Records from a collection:

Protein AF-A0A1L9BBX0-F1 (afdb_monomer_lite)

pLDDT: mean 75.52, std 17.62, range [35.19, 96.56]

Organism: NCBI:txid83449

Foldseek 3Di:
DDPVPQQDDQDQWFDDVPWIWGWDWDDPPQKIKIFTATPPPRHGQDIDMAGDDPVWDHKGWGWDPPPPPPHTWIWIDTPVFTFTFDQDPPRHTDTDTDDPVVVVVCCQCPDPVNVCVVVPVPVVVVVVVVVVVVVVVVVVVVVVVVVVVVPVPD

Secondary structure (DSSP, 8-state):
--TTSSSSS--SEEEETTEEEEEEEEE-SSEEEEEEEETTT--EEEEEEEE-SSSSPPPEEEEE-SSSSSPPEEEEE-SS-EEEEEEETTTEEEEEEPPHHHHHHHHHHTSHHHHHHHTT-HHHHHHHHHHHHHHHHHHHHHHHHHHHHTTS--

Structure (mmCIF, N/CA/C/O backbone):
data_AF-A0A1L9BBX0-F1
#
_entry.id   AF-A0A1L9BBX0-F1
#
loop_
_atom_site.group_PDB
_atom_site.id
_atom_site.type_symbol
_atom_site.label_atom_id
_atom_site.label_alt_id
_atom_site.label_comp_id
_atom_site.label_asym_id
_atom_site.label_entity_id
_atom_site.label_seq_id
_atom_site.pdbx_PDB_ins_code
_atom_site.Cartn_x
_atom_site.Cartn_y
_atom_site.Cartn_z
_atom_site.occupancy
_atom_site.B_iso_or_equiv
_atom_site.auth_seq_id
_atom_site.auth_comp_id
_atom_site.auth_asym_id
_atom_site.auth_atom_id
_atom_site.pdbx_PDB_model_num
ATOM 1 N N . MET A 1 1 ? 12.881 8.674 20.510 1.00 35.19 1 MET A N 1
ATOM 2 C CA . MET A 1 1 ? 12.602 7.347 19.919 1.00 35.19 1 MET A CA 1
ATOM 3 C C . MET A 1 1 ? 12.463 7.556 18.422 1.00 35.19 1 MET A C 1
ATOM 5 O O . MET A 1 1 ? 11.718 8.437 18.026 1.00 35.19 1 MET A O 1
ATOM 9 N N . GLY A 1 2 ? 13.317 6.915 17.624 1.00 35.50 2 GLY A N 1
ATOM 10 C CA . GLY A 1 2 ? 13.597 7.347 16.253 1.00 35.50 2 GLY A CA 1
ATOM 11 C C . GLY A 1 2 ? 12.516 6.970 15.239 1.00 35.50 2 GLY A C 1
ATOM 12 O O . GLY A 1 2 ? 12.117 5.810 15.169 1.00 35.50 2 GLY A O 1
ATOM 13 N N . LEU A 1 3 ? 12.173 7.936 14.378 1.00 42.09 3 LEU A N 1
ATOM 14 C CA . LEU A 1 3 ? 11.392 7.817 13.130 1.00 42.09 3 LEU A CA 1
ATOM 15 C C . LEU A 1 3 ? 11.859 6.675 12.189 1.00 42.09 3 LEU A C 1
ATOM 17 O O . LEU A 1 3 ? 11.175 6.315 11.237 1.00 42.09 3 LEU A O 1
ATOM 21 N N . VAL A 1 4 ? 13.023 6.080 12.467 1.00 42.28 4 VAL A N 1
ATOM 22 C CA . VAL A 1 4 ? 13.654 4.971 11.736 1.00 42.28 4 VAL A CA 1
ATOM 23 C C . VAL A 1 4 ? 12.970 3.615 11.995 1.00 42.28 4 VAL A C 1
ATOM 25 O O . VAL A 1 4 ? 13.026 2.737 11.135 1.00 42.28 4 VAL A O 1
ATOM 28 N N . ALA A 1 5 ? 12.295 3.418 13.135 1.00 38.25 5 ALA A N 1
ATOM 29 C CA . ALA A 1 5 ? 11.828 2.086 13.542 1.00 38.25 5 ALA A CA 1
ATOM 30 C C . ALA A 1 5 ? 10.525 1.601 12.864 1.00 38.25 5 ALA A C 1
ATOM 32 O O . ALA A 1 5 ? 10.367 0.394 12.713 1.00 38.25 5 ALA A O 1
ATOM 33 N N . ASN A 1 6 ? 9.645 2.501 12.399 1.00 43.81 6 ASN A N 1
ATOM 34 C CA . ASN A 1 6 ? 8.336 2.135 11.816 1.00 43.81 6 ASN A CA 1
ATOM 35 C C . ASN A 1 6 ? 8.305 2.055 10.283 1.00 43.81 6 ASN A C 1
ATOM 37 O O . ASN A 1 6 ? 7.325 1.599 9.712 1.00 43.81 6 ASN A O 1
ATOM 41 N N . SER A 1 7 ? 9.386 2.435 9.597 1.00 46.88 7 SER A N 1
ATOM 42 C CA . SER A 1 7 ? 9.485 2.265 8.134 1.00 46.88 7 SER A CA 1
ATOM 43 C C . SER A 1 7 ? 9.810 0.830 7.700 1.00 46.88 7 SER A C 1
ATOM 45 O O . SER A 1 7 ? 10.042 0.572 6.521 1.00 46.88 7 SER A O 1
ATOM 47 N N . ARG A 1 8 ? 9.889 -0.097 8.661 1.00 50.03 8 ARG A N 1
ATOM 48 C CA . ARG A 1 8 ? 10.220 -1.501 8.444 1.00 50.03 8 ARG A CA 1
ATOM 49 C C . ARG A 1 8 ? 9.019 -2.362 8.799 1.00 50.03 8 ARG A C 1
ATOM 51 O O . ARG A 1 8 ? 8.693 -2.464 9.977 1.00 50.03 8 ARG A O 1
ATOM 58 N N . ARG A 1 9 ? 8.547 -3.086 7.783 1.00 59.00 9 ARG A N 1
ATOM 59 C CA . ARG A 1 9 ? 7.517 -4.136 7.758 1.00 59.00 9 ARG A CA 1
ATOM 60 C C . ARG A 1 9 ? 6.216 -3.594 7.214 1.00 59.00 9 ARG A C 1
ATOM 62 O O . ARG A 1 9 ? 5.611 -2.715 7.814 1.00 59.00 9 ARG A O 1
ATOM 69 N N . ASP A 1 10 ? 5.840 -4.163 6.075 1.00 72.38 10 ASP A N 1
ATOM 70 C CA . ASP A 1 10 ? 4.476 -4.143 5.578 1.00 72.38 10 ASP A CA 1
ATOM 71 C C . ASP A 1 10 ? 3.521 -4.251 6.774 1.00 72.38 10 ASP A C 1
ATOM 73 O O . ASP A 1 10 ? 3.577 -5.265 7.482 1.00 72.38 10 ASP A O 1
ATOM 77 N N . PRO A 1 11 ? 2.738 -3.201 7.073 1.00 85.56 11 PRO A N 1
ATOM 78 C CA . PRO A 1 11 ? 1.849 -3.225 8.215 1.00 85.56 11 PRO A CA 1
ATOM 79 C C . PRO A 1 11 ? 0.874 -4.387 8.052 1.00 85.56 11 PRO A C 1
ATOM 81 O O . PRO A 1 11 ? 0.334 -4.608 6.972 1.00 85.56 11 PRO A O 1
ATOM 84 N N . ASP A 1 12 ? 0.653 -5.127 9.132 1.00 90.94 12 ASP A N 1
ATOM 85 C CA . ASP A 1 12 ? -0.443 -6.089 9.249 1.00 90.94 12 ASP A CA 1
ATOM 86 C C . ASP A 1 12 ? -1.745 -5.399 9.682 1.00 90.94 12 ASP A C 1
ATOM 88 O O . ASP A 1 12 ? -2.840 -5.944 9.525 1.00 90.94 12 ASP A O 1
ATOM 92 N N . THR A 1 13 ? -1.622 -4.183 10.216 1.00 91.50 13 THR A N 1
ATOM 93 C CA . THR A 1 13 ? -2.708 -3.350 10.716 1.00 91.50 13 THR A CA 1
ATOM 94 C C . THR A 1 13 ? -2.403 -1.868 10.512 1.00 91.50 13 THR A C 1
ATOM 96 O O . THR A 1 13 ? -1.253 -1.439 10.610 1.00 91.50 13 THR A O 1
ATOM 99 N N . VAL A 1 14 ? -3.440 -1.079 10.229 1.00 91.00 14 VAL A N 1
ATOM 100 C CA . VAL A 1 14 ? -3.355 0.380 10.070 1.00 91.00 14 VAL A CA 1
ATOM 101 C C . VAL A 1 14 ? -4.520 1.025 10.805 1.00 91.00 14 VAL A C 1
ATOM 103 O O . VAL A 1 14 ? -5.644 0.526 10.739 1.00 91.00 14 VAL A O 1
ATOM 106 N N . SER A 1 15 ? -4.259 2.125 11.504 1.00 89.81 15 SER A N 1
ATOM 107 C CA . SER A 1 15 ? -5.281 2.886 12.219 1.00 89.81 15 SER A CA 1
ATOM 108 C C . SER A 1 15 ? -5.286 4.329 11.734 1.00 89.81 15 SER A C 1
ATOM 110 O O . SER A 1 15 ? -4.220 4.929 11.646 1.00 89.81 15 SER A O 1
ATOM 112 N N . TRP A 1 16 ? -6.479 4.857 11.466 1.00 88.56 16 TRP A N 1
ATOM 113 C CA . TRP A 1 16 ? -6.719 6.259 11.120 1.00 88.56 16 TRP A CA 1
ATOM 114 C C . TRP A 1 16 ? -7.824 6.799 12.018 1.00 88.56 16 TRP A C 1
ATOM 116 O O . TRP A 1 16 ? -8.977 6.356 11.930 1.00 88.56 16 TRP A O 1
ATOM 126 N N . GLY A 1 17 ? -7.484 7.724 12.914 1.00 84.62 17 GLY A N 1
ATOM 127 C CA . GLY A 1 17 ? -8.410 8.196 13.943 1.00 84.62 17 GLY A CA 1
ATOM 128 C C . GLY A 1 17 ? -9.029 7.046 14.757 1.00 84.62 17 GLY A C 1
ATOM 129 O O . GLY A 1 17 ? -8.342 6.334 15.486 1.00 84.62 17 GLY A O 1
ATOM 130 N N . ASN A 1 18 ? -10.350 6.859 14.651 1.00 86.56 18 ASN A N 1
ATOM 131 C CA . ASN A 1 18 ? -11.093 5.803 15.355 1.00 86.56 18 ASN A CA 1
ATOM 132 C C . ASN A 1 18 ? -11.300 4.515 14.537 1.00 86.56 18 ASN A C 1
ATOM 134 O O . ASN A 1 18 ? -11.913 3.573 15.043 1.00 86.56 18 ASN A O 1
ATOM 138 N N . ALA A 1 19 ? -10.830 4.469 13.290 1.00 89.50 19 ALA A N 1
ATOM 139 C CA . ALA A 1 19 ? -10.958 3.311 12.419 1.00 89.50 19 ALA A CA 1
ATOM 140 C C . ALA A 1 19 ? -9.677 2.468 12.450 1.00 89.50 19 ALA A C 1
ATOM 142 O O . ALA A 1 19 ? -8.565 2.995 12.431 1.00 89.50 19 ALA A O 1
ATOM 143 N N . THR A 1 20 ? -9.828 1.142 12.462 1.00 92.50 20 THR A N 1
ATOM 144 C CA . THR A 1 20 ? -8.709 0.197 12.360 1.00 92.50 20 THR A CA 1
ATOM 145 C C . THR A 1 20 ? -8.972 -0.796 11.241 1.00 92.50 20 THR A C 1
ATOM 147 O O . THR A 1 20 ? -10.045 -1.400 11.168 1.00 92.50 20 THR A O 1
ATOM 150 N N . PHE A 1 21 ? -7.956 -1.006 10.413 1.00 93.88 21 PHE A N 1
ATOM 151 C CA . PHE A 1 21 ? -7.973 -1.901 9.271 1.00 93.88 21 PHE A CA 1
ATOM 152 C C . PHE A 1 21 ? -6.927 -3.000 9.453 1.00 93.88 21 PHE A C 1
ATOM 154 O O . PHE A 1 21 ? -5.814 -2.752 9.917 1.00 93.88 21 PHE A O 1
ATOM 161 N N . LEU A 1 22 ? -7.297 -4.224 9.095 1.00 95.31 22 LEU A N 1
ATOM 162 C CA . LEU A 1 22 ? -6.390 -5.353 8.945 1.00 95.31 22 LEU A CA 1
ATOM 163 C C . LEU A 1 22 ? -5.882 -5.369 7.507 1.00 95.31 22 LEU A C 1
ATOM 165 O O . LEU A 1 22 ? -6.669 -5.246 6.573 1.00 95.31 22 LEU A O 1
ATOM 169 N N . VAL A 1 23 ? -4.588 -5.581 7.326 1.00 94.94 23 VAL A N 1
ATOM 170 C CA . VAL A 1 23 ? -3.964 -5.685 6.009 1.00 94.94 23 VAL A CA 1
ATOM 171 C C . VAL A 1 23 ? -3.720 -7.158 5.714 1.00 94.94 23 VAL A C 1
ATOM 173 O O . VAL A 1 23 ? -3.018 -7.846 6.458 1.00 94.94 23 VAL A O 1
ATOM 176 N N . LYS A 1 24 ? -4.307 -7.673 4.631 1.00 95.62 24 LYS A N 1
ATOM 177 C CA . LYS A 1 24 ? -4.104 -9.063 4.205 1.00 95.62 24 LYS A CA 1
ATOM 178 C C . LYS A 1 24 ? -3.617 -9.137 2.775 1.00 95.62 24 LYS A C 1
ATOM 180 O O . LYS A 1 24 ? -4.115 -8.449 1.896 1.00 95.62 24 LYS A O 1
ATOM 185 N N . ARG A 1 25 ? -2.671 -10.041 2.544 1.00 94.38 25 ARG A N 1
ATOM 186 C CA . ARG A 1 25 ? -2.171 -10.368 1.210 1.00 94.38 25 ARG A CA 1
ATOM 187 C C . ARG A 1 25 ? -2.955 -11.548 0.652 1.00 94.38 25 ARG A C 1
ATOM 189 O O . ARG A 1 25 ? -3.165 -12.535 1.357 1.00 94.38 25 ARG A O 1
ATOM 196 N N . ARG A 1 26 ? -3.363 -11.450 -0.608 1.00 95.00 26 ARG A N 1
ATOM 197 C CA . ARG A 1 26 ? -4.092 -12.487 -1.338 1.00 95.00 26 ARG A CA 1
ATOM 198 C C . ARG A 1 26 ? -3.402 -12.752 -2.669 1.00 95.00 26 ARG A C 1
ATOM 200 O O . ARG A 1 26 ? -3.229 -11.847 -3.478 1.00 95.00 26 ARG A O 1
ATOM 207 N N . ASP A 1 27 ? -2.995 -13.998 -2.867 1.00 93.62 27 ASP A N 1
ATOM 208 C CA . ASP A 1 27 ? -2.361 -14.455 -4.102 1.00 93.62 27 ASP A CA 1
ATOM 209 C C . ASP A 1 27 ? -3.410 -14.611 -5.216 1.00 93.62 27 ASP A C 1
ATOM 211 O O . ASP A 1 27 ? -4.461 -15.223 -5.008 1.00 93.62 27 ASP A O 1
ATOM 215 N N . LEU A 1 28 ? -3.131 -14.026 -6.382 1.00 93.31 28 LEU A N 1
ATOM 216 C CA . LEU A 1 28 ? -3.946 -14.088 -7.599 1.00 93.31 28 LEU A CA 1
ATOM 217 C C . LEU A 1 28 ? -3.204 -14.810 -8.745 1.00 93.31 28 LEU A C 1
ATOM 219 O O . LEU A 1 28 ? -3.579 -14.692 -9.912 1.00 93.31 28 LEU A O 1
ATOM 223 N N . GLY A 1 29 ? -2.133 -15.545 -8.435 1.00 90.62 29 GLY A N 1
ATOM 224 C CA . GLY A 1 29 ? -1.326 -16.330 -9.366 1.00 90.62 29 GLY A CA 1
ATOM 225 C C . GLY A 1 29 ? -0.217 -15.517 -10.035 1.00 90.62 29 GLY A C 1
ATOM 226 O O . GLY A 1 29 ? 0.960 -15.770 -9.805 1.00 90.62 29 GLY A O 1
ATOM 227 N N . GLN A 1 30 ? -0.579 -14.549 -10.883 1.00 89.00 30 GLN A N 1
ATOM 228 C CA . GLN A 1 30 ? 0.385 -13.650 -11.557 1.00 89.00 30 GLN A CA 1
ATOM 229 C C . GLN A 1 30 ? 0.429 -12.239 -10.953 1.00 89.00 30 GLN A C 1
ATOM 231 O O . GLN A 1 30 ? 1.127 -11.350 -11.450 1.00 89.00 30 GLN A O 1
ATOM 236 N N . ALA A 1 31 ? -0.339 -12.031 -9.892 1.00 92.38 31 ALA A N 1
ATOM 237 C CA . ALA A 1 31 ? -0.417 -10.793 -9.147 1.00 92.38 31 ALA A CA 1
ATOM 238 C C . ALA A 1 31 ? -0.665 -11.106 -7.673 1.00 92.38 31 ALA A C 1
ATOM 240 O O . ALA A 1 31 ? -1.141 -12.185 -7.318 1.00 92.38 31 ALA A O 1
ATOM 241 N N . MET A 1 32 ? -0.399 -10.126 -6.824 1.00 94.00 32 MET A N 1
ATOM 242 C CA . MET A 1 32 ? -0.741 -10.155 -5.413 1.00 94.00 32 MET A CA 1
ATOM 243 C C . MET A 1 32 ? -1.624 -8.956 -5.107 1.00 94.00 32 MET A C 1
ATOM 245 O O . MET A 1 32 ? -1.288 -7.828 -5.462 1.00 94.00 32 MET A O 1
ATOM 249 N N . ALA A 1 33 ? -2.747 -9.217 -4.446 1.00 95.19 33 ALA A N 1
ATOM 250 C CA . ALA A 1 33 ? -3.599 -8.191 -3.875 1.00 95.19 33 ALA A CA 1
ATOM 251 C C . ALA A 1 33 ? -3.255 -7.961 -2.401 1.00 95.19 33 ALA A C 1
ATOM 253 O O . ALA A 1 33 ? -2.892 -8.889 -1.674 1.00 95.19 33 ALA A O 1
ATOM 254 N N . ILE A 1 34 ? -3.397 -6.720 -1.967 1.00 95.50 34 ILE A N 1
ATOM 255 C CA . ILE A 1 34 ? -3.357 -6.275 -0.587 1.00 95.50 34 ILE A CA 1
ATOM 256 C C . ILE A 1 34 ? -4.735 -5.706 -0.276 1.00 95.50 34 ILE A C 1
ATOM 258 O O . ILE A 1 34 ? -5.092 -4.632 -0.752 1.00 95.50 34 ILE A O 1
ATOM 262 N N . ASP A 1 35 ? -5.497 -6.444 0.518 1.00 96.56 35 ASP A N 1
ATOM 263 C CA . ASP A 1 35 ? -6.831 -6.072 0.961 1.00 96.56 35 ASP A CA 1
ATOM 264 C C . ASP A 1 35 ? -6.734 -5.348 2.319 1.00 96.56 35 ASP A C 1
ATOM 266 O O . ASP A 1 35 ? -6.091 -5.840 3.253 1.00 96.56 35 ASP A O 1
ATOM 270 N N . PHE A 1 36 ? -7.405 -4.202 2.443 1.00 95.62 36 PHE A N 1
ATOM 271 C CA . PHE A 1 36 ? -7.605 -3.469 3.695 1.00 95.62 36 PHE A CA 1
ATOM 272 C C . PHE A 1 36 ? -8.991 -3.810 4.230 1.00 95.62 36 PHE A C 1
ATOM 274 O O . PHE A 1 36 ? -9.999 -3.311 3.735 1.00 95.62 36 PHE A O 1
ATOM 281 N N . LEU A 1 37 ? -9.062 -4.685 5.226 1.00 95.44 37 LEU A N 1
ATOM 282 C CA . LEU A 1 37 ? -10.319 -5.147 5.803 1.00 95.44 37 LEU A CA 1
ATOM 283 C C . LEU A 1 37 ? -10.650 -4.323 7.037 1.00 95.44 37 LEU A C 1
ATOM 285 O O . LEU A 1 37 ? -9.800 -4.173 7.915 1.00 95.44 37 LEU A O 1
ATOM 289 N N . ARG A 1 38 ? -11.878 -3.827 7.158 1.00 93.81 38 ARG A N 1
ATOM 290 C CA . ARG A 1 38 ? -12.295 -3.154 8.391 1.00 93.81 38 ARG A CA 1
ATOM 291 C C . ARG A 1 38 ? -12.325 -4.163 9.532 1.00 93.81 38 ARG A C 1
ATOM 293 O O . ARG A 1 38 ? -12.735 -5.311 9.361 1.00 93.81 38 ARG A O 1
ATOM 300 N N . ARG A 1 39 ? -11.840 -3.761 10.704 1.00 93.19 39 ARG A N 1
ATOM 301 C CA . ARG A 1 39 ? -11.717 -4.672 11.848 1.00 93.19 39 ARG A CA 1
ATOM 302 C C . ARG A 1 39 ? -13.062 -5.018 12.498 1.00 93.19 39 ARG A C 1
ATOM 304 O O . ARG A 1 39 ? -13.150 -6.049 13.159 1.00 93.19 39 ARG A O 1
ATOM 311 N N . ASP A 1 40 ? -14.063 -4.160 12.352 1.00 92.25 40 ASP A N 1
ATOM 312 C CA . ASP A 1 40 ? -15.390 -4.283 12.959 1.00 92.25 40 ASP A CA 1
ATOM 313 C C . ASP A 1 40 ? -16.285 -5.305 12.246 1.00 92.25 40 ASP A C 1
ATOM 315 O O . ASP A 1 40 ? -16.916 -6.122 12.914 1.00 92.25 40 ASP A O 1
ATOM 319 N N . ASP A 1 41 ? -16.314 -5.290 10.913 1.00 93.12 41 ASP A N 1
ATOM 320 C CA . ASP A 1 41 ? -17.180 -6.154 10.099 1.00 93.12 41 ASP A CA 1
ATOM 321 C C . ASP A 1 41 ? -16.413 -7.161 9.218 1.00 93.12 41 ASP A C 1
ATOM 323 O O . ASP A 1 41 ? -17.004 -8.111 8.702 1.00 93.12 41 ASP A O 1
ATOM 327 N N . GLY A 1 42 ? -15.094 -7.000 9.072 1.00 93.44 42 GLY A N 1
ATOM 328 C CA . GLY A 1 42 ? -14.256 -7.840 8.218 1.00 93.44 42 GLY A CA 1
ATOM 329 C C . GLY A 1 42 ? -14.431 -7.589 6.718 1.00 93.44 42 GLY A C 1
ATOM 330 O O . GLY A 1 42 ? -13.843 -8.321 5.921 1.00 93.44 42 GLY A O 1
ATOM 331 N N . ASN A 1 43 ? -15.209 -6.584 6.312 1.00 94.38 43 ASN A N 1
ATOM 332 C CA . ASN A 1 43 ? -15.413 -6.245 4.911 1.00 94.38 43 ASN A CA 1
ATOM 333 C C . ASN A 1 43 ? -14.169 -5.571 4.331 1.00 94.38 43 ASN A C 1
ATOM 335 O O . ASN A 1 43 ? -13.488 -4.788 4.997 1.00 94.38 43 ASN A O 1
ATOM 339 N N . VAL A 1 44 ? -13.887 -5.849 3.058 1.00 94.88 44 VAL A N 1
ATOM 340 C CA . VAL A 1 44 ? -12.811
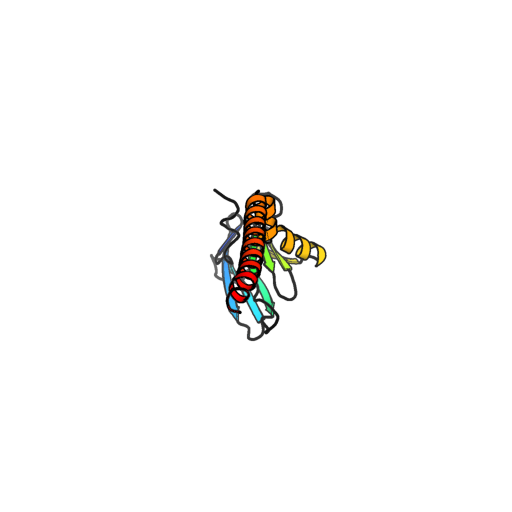 -5.180 2.318 1.00 94.88 44 VAL A CA 1
ATOM 341 C C . VAL A 1 44 ? -13.229 -3.734 2.058 1.00 94.88 44 VAL A C 1
ATOM 343 O O . VAL A 1 44 ? -14.217 -3.485 1.372 1.00 94.88 44 VAL A O 1
ATOM 346 N N . ALA A 1 45 ? -12.489 -2.789 2.630 1.00 94.25 45 ALA A N 1
ATOM 347 C CA . ALA A 1 45 ? -12.672 -1.362 2.405 1.00 94.25 45 ALA A CA 1
ATOM 348 C C . ALA A 1 45 ? -11.966 -0.889 1.131 1.00 94.25 45 ALA A C 1
ATOM 350 O O . ALA A 1 45 ? -12.502 -0.029 0.444 1.00 94.25 45 ALA A O 1
ATOM 351 N N . GLU A 1 46 ? -10.790 -1.447 0.835 1.00 95.50 46 GLU A N 1
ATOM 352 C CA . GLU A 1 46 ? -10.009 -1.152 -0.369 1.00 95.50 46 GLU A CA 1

Exercise brief: What is needed is every line from the beginning of the data up to and including the line with "ATOM 5 O O .", given again word for word.

Final answer:
Protein AF-A0A1L9BBX0-F1 (afdb_monomer_lite)

pLDDT: mean 75.52, std 17.62, range [35.19, 96.56]

Organism: NCBI:txid83449

Foldseek 3Di:
DDPVPQQDDQDQWFDDVPWIWGWDWDDPPQKIKIFTATPPPRHGQDIDMAGDDPVWDHKGWGWDPPPPPPHTWIWIDTPVFTFTFDQDPPRHTDTDTDDPVVVVVCCQCPDPVNVCVVVPVPVVVVVVVVVVVVVVVVVVVVVVVVVVVVPVPD

Secondary structure (DSSP, 8-state):
--TTSSSSS--SEEEETTEEEEEEEEE-SSEEEEEEEETTT--EEEEEEEE-SSSSPPPEEEEE-SSSSSPPEEEEE-SS-EEEEEEETTTEEEEEEPPHHHHHHHHHHTSHHHHHHHTT-HHHHHHHHHHHHHHHHHHHHHHHHHHHHTTS--

Structure (mmCIF, N/CA/C/O backbone):
data_AF-A0A1L9BBX0-F1
#
_entry.id   AF-A0A1L9BBX0-F1
#
loop_
_atom_site.group_PDB
_atom_site.id
_atom_site.type_symbol
_atom_site.label_atom_id
_atom_site.label_alt_id
_atom_site.label_comp_id
_atom_site.label_asym_id
_atom_site.label_entity_id
_atom_site.label_seq_id
_atom_site.pdbx_PDB_ins_code
_atom_site.Cartn_x
_atom_site.Cartn_y
_atom_site.Cartn_z
_atom_site.occupancy
_atom_site.B_iso_or_equiv
_atom_site.auth_seq_id
_atom_site.auth_comp_id
_atom_site.auth_asym_id
_atom_site.auth_atom_id
_atom_site.pdbx_PDB_model_num
ATOM 1 N N . MET A 1 1 ? 12.881 8.674 20.510 1.00 35.19 1 MET A N 1
ATOM 2 C CA . MET A 1 1 ? 12.602 7.347 19.919 1.00 35.19 1 MET A CA 1
ATOM 3 C C . MET A 1 1 ? 12.463 7.556 18.422 1.00 35.19 1 MET A C 1
ATOM 5 O O . MET A 1 1 ? 11.718 8.437 18.026 1.00 35.19 1 MET A O 1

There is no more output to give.